» **Instructions for the task**
Exactly as given, output all the records that follow.

--- Data under study Enclosed Below ---

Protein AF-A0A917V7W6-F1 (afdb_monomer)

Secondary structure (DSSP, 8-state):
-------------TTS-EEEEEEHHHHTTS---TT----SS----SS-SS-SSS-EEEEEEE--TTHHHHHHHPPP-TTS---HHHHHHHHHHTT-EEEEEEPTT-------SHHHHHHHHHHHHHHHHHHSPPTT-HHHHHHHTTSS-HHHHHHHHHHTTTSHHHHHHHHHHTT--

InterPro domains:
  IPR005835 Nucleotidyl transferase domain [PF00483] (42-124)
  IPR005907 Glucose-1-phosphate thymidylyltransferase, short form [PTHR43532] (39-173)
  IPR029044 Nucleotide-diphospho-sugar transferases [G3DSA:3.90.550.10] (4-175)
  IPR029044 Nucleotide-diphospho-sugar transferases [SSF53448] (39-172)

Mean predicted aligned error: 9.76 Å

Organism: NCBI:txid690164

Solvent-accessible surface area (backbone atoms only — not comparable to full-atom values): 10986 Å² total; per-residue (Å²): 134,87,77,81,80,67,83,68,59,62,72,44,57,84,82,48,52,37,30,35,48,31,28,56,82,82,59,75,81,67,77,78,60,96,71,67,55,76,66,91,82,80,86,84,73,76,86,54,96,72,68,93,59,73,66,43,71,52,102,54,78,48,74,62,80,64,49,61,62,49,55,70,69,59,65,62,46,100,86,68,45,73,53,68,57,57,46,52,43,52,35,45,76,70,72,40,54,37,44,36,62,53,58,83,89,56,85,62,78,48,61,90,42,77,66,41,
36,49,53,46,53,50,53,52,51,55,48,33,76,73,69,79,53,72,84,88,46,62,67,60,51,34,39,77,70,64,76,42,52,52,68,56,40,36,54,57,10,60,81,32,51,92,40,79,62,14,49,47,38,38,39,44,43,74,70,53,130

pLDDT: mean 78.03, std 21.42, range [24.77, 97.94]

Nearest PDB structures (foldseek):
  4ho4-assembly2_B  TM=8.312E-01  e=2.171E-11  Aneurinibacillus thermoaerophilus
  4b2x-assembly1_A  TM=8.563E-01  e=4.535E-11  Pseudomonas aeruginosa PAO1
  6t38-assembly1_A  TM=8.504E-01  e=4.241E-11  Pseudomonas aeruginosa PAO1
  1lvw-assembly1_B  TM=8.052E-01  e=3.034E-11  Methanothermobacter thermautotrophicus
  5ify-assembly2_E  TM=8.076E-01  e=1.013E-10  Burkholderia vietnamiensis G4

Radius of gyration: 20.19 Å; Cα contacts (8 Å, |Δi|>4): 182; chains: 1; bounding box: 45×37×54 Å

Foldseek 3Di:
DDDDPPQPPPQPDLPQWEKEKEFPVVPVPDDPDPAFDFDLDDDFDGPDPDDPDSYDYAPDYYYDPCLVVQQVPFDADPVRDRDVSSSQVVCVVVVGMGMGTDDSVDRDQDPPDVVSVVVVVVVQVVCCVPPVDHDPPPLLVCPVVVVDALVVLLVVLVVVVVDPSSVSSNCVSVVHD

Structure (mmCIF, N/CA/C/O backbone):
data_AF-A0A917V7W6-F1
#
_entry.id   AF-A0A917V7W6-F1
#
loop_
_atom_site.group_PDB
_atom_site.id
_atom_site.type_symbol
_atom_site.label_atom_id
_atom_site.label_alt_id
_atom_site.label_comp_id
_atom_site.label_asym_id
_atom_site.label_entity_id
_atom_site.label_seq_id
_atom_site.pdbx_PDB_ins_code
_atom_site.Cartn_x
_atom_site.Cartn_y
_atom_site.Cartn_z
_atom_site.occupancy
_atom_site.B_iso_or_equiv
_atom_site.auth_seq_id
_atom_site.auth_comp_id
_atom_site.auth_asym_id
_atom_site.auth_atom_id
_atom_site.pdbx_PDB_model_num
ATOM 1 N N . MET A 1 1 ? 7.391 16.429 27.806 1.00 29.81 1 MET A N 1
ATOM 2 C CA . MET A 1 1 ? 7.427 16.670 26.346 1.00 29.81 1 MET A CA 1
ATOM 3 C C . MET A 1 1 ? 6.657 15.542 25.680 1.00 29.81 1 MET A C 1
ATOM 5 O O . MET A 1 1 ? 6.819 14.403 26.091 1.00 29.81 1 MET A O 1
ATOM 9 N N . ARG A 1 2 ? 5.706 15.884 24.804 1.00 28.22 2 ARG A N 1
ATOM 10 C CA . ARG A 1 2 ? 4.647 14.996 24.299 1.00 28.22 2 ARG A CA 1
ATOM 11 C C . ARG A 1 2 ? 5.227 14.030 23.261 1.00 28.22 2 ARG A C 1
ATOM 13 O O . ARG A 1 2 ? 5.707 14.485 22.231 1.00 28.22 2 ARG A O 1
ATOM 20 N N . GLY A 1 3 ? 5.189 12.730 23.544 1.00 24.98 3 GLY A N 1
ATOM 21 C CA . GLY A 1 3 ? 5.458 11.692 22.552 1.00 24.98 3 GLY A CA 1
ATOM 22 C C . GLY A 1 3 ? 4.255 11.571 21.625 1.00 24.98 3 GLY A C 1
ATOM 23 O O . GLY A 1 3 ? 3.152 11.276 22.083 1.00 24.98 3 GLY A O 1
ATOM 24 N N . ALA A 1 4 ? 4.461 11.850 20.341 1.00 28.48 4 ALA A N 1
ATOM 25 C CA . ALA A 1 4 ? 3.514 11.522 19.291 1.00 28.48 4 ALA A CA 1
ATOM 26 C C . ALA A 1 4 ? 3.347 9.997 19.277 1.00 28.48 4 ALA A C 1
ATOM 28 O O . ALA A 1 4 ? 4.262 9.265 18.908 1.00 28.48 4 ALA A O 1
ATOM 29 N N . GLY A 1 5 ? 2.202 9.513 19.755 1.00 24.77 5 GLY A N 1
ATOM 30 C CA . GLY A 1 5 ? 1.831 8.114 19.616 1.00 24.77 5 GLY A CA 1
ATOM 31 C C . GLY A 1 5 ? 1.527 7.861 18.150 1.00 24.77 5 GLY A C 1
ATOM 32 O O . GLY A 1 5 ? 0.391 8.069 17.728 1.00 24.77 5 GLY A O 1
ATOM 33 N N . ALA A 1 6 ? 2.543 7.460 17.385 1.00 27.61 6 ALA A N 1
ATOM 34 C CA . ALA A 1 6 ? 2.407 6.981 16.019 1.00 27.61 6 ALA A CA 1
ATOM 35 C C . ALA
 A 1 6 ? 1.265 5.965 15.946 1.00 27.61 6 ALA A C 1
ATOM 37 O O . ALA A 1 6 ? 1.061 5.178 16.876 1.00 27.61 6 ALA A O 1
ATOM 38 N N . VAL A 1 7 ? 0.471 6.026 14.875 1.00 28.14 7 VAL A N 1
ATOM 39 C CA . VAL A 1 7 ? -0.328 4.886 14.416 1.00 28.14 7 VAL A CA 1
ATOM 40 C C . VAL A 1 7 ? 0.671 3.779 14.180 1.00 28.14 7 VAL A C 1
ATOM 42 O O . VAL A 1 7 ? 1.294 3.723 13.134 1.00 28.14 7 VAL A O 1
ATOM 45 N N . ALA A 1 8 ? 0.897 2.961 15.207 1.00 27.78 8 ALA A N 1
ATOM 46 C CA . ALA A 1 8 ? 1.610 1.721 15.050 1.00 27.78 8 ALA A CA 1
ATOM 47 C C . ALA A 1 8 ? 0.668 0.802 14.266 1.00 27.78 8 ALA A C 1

--- End of Enclosed Data under study ---

» **Response**
Protein AF-A0A917V7W6-F1 (afdb_monomer)

Secondary structure (DSSP, 8-state):
-------------TTS-EEEEEEHHHHTTS---TT----SS----SS-SS-SSS-EEEEEEE--TTHHHHHHHPPP-TTS---HHHHHHHHHHTT-EEEEEEPTT-------SHHHHHHHHHHHHHHHHHHSPPTT-HHHHHHHTTSS-HHHHHHHHHHTTTSHHHHHHHHHHTT--

InterPro domains:
  IPR005835 Nucleotidyl transferase domain [PF00483] (42-124)
  IPR005907 Glucose-1-phosphate thymidylyltransferase, short form [PTHR43532] (39-173)
  IPR029044 Nucleotide-diphospho-sugar transferases [G3DSA:3.90.550.10] (4-175)
  IPR029044 Nucleotide-diphospho-sugar transferases [SSF53448] (39-172)

Mean predicted aligned error: 9.76 Å

Organism: NCBI:txid690164

Solvent-accessible surface area (backbone atoms only — not comparable to full-atom values): 10986 Å² total; per-residue (Å²): 134,87,77,81,80,67,83,68,59,62,72,44,57,84,82,48,52,37,30,35,48,31,28,56,82,82,59,75,81,67,77,78,60,96,71,67,55,76,66,91,82,80,86,84,73,76,86,54,96,72,68,93,59,73,66,43,71,52,102,54,78,48,74,62,80,64,49,61,62,49,55,70,69,59,65,62,46,100,86,68,45,73,53,68,57,57,46,52,43,52,35,45,76,70,72,40,54,37,44,36,62,53,58,83,89,56,85,62,78,48,61,90,42,77,66,41,
36,49,53,46,53,50,53,52,51,55,48,33,76,73,69,79,53,72,84,88,46,62,67,60,51,34,39,77,70,64,76,42,52,52,68,56,40,36,54,57,10,60,81,32,51,92,40,79,62,14,49,47,38,38,39,44,43,74,70,53,130

pLDDT: mean 78.03, std 21.42, range [24.77, 97.94]

Nearest PDB structures (foldseek):
  4ho4-assembly2_B  TM=8.312E-01  e=2.171E-11  Aneurinibacillus thermoaerophilus
  4b2x-assembly1_A  TM=8.563E-01  e=4.535E-11  Pseudomonas aeruginosa PAO1
  6t38-assembly1_A  TM=8.504E-01  e=4.241E-11  Pseudomonas aeruginosa PAO1
  1lvw-assembly1_B  TM=8.052E-01  e=3.034E-11  Methanothermobacter thermautotrophicus
  5ify-assembly2_E  TM=8.076E-01  e=1.013E-10  Burkholderia vietnamiensis G4

Radius of gyration: 20.19 Å; Cα contacts (8 Å, |Δi|>4): 182; chains: 1; bounding box: 45×37×54 Å

Foldseek 3Di:
DDDDPPQPPPQPDLPQWEKEKEFPVVPVPDDPDPAFDFDLDDDFDGPDPDDPDSYDYAPDYYYDPCLVVQQVPFDADPVRDRDVSSSQVVCVVVVGMGMGTDDSVDRDQDPPDVVSVVVVVVVQVVCCVPPVDHDPPPLLVCPVVVVDALVVLLVVLVVVVVDPSSVSSNCVSVVHD

Structure (mmCIF, N/CA/C/O backbone):
data_AF-A0A917V7W6-F1
#
_entry.id   AF-A0A917V7W6-F1
#
loop_
_atom_site.group_PDB
_atom_site.id
_atom_site.type_symbol
_atom_site.label_atom_id
_atom_site.label_alt_id
_atom_site.label_comp_id
_atom_site.label_asym_id
_atom_site.label_entity_id
_atom_site.label_seq_id
_atom_site.pdbx_PDB_ins_code
_atom_site.Cartn_x
_atom_site.Cartn_y
_atom_site.Cartn_z
_atom_site.occupancy
_atom_site.B_iso_or_equiv
_atom_site.auth_seq_id
_atom_site.auth_comp_id
_atom_site.auth_asym_id
_atom_site.auth_atom_id
_atom_site.pdbx_PDB_model_num
ATOM 1 N N . MET A 1 1 ? 7.391 16.429 27.806 1.00 29.81 1 MET A N 1
ATOM 2 C CA . MET A 1 1 ? 7.427 16.670 26.346 1.00 29.81 1 MET A CA 1
ATOM 3 C C . MET A 1 1 ? 6.657 15.542 25.680 1.00 29.81 1 MET A C 1
ATOM 5 O O . MET A 1 1 ? 6.819 14.403 26.091 1.00 29.81 1 MET A O 1
ATOM 9 N N . ARG A 1 2 ? 5.706 15.884 24.804 1.00 28.22 2 ARG A N 1
ATOM 10 C CA . ARG A 1 2 ? 4.647 14.996 24.299 1.00 28.22 2 ARG A CA 1
ATOM 11 C C . ARG A 1 2 ? 5.227 14.030 23.261 1.00 28.22 2 ARG A C 1
ATOM 13 O O . ARG A 1 2 ? 5.707 14.485 22.231 1.00 28.22 2 ARG A O 1
ATOM 20 N N . GLY A 1 3 ? 5.189 12.730 23.544 1.00 24.98 3 GLY A N 1
ATOM 21 C CA . GLY A 1 3 ? 5.458 11.692 22.552 1.00 24.98 3 GLY A CA 1
ATOM 22 C C . GLY A 1 3 ? 4.255 11.571 21.625 1.00 24.98 3 GLY A C 1
ATOM 23 O O . GLY A 1 3 ? 3.152 11.276 22.083 1.00 24.98 3 GLY A O 1
ATOM 24 N N . ALA A 1 4 ? 4.461 11.850 20.341 1.00 28.48 4 ALA A N 1
ATOM 25 C CA . ALA A 1 4 ? 3.514 11.522 19.291 1.00 28.48 4 ALA A CA 1
ATOM 26 C C . ALA A 1 4 ? 3.347 9.997 19.277 1.00 28.48 4 ALA A C 1
ATOM 28 O O . ALA A 1 4 ? 4.262 9.265 18.908 1.00 28.48 4 ALA A O 1
ATOM 29 N N . GLY A 1 5 ? 2.202 9.513 19.755 1.00 24.77 5 GLY A N 1
ATOM 30 C CA . GLY A 1 5 ? 1.831 8.114 19.616 1.00 24.77 5 GLY A CA 1
ATOM 31 C C . GLY A 1 5 ? 1.527 7.861 18.150 1.00 24.77 5 GLY A C 1
ATOM 32 O O . GLY A 1 5 ? 0.391 8.069 17.728 1.00 24.77 5 GLY A O 1
ATOM 33 N N . ALA A 1 6 ? 2.543 7.460 17.385 1.00 27.61 6 ALA A N 1
ATOM 34 C CA . ALA A 1 6 ? 2.407 6.981 16.019 1.00 27.61 6 ALA A CA 1
ATOM 35 C C . ALA
 A 1 6 ? 1.265 5.965 15.946 1.00 27.61 6 ALA A C 1
ATOM 37 O O . ALA A 1 6 ? 1.061 5.178 16.876 1.00 27.61 6 ALA A O 1
ATOM 38 N N . VAL A 1 7 ? 0.471 6.026 14.875 1.00 28.14 7 VAL A N 1
ATOM 39 C CA . VAL A 1 7 ? -0.328 4.886 14.416 1.00 28.14 7 VAL A CA 1
ATOM 40 C C . VAL A 1 7 ? 0.671 3.779 14.180 1.00 28.14 7 VAL A C 1
ATOM 42 O O . VAL A 1 7 ? 1.294 3.723 13.134 1.00 28.14 7 VAL A O 1
ATOM 45 N N . ALA A 1 8 ? 0.897 2.961 15.207 1.00 27.78 8 ALA A N 1
ATOM 46 C CA . ALA A 1 8 ? 1.610 1.721 15.050 1.00 27.78 8 ALA A CA 1
ATOM 47 C C . ALA A 1 8 ? 0.668 0.802 14.266 1.00 27.78 8 ALA A C 1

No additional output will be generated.